I made some chicken legs for Activity Days tonight. We did a "Gratitude Dinner" for Thanksgiving. Our new leader had the great idea of having chicken legs instead of roasting a turkey or chicken. It was a fabulous idea, and the chicken turned out YUMMY!
Here is the recipe:
Chicken legs I bought them at Safeway, so they were a good quality. I think that helped! (I made literally ten pounds of chicken legs - great sale at 88 cents per pound.)
Take the skin off the chicken if you want. For the most part, the skin cooked down and peeled back on this chicken, but I think if you wanted to go through the trouble it would be just as good because I added "fat" in the marinade and during cook time.
Sprinkle chicken liberally with Adobo Seasoning. I am sure that this can be found in Utah, you may have to hunt a little but it should be in your "Mexican" or "Latin" food isle. If you don't have this, I'd use Jane's Crazy Salt or Seasoning Salt. Rub the seasoning into the chicken.
Place chicken in plastic bags. I put approximately 5 pounds of chicken in each bag.
Marinade: Per bag of chicken
Pour 1/4 C vegertable oil
1/4 C soy sauce
1/2 C mesquite marinade
Let the chicken marinate for a least one hour, longer if you can.
(I am using both marinade and marinate to describe what I did here. I'm not sure which is grammatically correct so please reserve judgement.)
Line baking sheets with foil. There's no reason to make your clean up time any more difficult than necessary. Place chicken on the baking sheet, then take a half stick of margarine and dot it "here and there" around the chicken. Yes, go ahead and add it! I think that kept the chicken tender and juicy.
Roast chicken in the oven at 375 degrees for about an hour and a half. (You probably don't need to cook it that long if you're not making TONS of chicken, so check it. You don't want your chicken to dry out!) About halfway through cooking time, turn the chicken so that both sides carmelize and get that yummy brown outside.
When you pull the chicken out of the oven, sprinkle both the chicken and the cooking juice with some garlic powder and garlic salt to taste. Surprisingly, I'm going to say use caution adding the salt. Both the Adobo and soy sauce will add the salt taste to it, but being me I thought it needed a tad bit more so I added garlic salt.

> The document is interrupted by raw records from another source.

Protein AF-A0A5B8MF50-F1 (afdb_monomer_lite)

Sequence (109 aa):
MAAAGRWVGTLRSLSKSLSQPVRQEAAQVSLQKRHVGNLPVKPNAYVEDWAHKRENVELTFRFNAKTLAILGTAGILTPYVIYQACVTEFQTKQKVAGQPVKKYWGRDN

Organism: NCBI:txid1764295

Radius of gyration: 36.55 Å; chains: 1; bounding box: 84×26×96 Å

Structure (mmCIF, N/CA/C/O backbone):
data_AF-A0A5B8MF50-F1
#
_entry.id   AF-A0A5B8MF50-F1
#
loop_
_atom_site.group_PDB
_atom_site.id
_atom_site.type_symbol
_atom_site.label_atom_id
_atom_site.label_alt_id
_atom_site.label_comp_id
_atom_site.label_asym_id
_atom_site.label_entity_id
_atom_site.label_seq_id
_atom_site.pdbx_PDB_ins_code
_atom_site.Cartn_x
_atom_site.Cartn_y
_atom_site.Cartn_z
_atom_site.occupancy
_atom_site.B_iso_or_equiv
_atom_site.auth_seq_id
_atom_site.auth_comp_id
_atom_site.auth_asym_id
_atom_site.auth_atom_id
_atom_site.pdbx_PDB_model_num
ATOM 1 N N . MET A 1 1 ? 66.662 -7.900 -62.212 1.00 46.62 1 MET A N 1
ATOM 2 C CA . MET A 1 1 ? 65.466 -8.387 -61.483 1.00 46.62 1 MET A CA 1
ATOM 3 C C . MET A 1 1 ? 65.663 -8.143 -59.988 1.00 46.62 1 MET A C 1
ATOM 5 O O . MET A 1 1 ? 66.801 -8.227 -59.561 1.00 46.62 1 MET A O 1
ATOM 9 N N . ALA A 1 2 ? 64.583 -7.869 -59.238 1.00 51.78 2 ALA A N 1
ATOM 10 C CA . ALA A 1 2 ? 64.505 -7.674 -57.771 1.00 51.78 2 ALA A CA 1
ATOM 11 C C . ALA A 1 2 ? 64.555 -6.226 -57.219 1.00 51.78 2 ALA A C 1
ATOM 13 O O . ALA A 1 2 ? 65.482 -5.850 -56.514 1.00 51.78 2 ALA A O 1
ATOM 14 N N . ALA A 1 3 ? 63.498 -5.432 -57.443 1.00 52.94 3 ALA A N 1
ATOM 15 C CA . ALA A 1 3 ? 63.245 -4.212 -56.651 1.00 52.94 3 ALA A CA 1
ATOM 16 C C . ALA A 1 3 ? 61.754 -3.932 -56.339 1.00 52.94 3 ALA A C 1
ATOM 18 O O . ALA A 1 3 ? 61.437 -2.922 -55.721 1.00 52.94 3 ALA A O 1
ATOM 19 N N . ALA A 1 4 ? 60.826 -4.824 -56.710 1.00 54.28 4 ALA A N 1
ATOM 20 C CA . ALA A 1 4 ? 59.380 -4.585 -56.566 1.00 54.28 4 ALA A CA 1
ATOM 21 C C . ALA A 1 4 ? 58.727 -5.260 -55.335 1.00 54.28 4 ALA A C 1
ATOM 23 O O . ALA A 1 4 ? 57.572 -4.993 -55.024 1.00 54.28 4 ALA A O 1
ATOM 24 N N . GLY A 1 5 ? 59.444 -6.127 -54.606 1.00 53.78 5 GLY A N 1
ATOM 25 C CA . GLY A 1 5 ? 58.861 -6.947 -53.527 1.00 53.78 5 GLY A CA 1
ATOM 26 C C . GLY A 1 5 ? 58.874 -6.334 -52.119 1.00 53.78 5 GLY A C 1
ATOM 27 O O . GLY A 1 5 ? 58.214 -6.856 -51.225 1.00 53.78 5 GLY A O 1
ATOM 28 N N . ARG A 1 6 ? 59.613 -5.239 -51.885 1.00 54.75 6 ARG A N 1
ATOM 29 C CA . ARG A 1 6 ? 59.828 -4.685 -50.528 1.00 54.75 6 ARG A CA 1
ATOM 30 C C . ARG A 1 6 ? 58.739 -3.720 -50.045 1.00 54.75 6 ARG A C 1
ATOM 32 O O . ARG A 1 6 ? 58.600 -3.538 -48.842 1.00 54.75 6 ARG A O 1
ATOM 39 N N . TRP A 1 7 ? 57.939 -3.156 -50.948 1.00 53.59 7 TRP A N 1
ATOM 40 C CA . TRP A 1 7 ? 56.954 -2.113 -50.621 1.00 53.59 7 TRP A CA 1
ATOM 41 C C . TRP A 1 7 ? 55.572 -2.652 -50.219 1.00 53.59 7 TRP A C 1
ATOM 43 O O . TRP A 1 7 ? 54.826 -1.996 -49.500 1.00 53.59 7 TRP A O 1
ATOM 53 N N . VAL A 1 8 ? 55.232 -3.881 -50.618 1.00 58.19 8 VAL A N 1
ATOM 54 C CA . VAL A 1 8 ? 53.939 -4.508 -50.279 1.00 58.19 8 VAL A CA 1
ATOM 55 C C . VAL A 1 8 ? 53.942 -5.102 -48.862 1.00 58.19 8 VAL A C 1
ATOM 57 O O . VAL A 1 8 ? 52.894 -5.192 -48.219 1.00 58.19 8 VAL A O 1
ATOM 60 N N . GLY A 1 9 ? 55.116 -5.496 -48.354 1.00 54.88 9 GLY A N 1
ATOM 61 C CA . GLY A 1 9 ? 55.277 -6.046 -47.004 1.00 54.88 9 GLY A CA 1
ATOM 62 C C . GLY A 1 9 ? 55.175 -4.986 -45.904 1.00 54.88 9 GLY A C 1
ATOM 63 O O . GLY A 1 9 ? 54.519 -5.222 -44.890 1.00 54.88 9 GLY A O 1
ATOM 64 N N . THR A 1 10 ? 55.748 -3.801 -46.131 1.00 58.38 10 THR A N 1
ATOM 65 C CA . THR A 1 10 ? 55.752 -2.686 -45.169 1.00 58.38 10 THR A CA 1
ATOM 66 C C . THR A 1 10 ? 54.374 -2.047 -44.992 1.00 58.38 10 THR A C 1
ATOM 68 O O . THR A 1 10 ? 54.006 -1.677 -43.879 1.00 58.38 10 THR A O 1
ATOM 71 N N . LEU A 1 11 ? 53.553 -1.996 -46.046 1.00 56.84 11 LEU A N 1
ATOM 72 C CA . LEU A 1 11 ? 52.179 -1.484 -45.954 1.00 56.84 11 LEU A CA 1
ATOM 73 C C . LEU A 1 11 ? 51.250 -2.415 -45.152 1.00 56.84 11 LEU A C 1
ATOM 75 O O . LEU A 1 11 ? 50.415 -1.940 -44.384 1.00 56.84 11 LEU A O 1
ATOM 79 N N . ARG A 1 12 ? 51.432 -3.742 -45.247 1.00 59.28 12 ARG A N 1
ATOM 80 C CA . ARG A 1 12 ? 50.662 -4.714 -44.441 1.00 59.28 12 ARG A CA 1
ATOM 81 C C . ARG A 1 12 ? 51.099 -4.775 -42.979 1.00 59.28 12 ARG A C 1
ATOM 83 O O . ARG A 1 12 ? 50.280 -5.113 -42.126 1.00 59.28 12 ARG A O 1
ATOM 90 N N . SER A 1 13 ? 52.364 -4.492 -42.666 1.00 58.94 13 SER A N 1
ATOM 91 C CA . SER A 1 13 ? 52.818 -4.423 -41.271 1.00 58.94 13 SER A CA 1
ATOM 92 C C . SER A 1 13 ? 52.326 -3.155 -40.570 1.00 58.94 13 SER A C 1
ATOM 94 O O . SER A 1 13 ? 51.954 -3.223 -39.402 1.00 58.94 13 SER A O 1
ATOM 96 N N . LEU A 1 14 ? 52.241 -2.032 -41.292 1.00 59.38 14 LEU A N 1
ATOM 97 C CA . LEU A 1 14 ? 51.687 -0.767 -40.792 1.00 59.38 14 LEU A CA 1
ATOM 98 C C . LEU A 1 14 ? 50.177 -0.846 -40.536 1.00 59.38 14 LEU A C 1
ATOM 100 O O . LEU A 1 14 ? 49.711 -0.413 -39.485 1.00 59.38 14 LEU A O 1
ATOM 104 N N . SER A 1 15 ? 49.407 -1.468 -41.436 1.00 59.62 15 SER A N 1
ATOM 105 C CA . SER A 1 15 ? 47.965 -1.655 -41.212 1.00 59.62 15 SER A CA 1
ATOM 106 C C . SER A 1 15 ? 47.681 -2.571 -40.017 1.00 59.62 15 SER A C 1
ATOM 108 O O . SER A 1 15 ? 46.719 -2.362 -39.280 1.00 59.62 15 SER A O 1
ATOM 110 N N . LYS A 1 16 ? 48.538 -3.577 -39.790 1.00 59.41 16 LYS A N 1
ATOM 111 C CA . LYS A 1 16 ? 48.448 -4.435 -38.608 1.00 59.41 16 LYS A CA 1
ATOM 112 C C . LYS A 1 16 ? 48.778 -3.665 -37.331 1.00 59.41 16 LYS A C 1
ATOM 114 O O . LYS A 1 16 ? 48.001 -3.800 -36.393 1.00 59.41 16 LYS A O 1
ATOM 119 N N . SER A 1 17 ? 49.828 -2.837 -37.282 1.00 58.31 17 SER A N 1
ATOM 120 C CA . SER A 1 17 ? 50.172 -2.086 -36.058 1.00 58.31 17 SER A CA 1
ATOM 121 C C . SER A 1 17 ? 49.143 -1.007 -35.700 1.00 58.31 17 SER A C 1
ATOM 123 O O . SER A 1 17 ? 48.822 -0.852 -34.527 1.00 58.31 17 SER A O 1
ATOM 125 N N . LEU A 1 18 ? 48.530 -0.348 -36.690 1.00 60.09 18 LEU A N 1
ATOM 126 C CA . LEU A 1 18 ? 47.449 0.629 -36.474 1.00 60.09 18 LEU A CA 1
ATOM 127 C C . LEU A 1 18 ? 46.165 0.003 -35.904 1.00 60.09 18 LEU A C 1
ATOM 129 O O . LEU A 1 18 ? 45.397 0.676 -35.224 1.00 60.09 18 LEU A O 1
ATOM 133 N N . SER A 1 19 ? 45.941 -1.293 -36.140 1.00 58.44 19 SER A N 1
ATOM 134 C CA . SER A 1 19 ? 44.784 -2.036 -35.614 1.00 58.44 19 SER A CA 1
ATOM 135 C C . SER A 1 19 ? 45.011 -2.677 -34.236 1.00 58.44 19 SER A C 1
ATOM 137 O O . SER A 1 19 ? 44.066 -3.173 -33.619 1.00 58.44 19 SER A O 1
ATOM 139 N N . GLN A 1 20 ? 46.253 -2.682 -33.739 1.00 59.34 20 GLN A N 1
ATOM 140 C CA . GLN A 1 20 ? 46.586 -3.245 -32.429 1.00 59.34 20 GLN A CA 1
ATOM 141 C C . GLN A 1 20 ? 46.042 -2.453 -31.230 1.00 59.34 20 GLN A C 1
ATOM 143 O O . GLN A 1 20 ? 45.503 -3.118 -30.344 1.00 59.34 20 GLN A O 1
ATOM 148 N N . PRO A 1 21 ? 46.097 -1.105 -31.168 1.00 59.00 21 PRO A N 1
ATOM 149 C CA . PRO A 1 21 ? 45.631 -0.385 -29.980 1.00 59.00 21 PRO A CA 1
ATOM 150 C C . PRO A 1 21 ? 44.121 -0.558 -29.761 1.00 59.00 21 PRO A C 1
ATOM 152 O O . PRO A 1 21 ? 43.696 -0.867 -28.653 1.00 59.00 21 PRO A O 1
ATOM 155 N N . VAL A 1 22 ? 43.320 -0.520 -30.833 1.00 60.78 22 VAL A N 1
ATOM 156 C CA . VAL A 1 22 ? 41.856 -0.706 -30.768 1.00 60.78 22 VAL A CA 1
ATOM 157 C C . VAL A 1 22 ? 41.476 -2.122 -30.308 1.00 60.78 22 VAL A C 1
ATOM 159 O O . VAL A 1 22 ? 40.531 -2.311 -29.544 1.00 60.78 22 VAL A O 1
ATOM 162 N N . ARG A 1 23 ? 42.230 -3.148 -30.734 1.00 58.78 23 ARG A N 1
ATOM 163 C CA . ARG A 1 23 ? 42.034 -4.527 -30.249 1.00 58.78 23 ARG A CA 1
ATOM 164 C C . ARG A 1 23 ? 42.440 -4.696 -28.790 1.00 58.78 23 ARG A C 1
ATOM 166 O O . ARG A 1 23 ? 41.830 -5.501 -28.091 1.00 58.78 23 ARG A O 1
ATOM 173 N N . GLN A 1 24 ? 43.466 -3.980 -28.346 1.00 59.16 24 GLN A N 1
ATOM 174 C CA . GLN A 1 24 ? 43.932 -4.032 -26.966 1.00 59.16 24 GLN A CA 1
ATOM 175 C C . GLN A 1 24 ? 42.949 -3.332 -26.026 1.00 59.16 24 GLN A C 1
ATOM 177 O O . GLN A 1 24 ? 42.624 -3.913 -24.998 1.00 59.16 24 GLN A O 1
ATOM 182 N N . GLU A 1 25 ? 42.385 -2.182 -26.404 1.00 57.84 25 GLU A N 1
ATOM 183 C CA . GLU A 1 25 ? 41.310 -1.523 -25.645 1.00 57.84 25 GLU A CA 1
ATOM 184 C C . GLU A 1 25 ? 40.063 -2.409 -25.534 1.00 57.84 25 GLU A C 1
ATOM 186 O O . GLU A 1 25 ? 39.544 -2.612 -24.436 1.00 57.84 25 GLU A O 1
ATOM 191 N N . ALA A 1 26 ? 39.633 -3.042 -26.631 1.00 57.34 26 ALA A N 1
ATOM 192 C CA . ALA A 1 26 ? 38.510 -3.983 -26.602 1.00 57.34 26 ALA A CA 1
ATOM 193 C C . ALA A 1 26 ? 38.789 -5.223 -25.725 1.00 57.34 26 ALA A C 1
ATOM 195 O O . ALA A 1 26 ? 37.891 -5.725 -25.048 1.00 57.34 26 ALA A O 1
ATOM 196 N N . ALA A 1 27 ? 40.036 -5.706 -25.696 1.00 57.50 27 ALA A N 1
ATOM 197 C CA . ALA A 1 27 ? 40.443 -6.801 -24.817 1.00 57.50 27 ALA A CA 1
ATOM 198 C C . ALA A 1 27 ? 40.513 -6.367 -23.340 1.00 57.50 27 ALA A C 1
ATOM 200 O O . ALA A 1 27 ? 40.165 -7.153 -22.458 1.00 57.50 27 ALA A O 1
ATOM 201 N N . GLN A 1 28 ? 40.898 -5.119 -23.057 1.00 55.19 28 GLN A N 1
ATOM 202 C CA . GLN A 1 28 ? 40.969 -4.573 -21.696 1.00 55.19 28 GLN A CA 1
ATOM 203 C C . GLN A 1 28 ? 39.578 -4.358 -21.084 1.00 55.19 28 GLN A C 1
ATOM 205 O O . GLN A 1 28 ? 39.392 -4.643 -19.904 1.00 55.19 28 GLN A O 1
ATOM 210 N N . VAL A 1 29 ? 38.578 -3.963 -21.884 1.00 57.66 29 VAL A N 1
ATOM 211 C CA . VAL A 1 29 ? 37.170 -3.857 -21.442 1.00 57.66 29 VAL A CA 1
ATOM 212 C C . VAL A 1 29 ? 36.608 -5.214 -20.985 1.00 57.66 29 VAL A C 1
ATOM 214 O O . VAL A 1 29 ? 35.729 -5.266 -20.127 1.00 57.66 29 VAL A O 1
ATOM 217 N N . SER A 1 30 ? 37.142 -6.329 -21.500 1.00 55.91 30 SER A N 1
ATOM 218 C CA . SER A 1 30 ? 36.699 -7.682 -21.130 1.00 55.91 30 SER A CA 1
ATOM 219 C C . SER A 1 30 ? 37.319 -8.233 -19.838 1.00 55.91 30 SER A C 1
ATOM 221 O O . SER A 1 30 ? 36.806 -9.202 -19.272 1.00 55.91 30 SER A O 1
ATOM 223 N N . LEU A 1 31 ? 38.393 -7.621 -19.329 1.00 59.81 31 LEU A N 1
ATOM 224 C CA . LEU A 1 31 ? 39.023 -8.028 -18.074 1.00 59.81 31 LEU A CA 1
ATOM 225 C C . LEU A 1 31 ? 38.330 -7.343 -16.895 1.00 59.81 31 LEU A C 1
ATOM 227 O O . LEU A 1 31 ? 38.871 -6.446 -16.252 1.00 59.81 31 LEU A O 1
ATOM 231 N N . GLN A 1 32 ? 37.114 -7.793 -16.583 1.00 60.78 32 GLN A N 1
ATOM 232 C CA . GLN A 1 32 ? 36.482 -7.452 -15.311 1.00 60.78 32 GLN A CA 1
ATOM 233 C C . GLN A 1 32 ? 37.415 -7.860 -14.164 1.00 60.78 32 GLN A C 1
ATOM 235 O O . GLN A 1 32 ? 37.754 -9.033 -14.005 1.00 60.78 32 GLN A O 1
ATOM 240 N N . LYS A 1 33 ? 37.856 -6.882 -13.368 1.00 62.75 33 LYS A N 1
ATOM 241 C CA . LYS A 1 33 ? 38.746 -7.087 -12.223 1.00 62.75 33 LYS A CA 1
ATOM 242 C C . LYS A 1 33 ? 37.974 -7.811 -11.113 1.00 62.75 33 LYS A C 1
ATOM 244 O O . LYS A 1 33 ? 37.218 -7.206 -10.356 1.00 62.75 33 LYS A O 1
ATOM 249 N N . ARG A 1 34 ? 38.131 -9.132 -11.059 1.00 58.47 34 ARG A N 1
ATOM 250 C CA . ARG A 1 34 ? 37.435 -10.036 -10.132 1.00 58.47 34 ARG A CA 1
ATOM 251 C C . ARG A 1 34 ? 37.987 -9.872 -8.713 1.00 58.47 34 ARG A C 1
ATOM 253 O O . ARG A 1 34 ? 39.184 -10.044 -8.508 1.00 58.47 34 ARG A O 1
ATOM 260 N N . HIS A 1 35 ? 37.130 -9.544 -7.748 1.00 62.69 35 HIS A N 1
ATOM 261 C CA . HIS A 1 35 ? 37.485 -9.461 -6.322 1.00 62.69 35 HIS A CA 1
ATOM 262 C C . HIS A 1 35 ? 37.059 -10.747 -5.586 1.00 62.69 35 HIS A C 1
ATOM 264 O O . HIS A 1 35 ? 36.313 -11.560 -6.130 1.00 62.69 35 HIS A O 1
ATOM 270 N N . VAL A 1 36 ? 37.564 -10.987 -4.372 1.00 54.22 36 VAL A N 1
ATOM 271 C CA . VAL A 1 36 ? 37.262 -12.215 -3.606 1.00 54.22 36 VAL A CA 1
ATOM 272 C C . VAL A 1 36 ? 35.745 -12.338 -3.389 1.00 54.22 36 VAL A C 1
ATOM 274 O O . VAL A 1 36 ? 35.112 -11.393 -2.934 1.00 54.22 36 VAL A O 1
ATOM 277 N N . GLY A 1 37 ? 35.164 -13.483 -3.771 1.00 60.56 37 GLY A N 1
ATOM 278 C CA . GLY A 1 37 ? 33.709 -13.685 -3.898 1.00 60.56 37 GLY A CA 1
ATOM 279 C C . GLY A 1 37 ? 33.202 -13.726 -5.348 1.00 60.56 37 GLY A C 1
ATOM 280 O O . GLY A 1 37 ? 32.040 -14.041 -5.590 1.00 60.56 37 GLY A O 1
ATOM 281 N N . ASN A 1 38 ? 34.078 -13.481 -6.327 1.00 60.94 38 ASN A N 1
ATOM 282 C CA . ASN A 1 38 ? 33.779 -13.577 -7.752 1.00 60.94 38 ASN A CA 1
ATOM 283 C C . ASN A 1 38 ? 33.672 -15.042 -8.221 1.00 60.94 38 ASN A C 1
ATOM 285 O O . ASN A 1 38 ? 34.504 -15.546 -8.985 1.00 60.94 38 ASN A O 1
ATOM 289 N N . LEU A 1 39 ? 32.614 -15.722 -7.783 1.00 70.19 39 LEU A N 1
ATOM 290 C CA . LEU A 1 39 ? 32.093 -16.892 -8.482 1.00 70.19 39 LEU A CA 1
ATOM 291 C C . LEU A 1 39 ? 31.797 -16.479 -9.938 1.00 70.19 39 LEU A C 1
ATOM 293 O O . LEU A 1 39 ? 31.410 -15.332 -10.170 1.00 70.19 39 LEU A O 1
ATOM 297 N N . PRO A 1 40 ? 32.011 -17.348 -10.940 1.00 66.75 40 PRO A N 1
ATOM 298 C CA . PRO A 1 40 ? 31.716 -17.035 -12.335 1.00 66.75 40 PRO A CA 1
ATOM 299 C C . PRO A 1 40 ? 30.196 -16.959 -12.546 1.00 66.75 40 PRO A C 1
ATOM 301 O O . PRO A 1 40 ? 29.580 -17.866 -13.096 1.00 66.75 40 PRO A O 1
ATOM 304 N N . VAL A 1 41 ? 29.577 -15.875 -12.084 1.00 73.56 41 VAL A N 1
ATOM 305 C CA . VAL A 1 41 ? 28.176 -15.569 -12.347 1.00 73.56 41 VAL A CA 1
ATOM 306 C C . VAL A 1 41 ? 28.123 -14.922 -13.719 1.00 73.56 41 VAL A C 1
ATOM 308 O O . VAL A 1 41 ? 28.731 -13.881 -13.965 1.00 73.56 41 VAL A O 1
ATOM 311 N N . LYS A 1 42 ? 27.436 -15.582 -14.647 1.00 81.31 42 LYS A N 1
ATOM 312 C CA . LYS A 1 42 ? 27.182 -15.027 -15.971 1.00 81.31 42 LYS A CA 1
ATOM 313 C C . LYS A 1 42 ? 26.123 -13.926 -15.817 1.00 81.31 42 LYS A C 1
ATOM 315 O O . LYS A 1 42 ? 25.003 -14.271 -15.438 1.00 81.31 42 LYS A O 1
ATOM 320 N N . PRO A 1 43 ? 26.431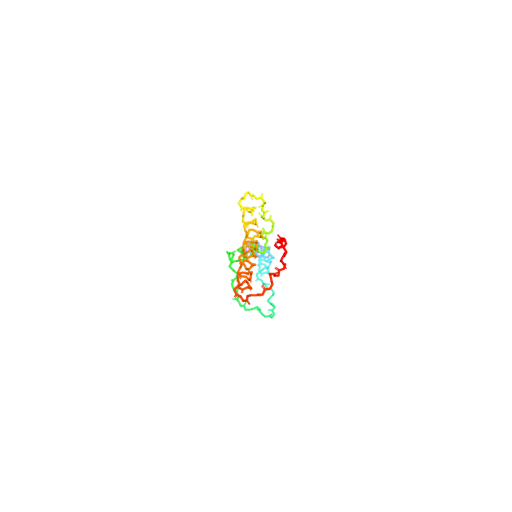 -12.648 -16.112 1.00 82.38 43 PRO A N 1
ATOM 321 C CA . PRO A 1 43 ? 25.432 -11.593 -16.022 1.00 82.38 43 PRO A CA 1
ATOM 322 C C . PRO A 1 43 ? 24.307 -11.888 -17.014 1.00 82.38 43 PRO A C 1
ATOM 324 O O . PRO A 1 43 ? 24.554 -12.197 -18.186 1.00 82.38 43 PRO A O 1
ATOM 327 N N . ASN A 1 44 ? 23.069 -11.830 -16.534 1.00 89.94 44 ASN A N 1
ATOM 328 C CA . ASN A 1 44 ? 21.886 -11.973 -17.368 1.00 89.94 44 ASN A CA 1
ATOM 329 C C . ASN A 1 44 ? 21.201 -10.614 -17.457 1.00 89.94 44 ASN A C 1
ATOM 331 O O . ASN A 1 44 ? 20.603 -10.166 -16.485 1.00 89.94 44 ASN A O 1
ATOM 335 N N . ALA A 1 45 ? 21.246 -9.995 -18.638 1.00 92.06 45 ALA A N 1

It was no accident there were three specialty salts sitting on my stove a few days ago. Now, there is only one jar of mixed up specialty salts. Sigh.... all I could salvage.
I made this chicken early in the day and then placed in in the crockpot on warm. I poured the cooking juice over the top of it to keep the chicken from drying out. My Activity Day Girls and my own kids LOVED this chicken. I don't normally make "chicken with bones", but I think I'm going to start. This was cheap and good.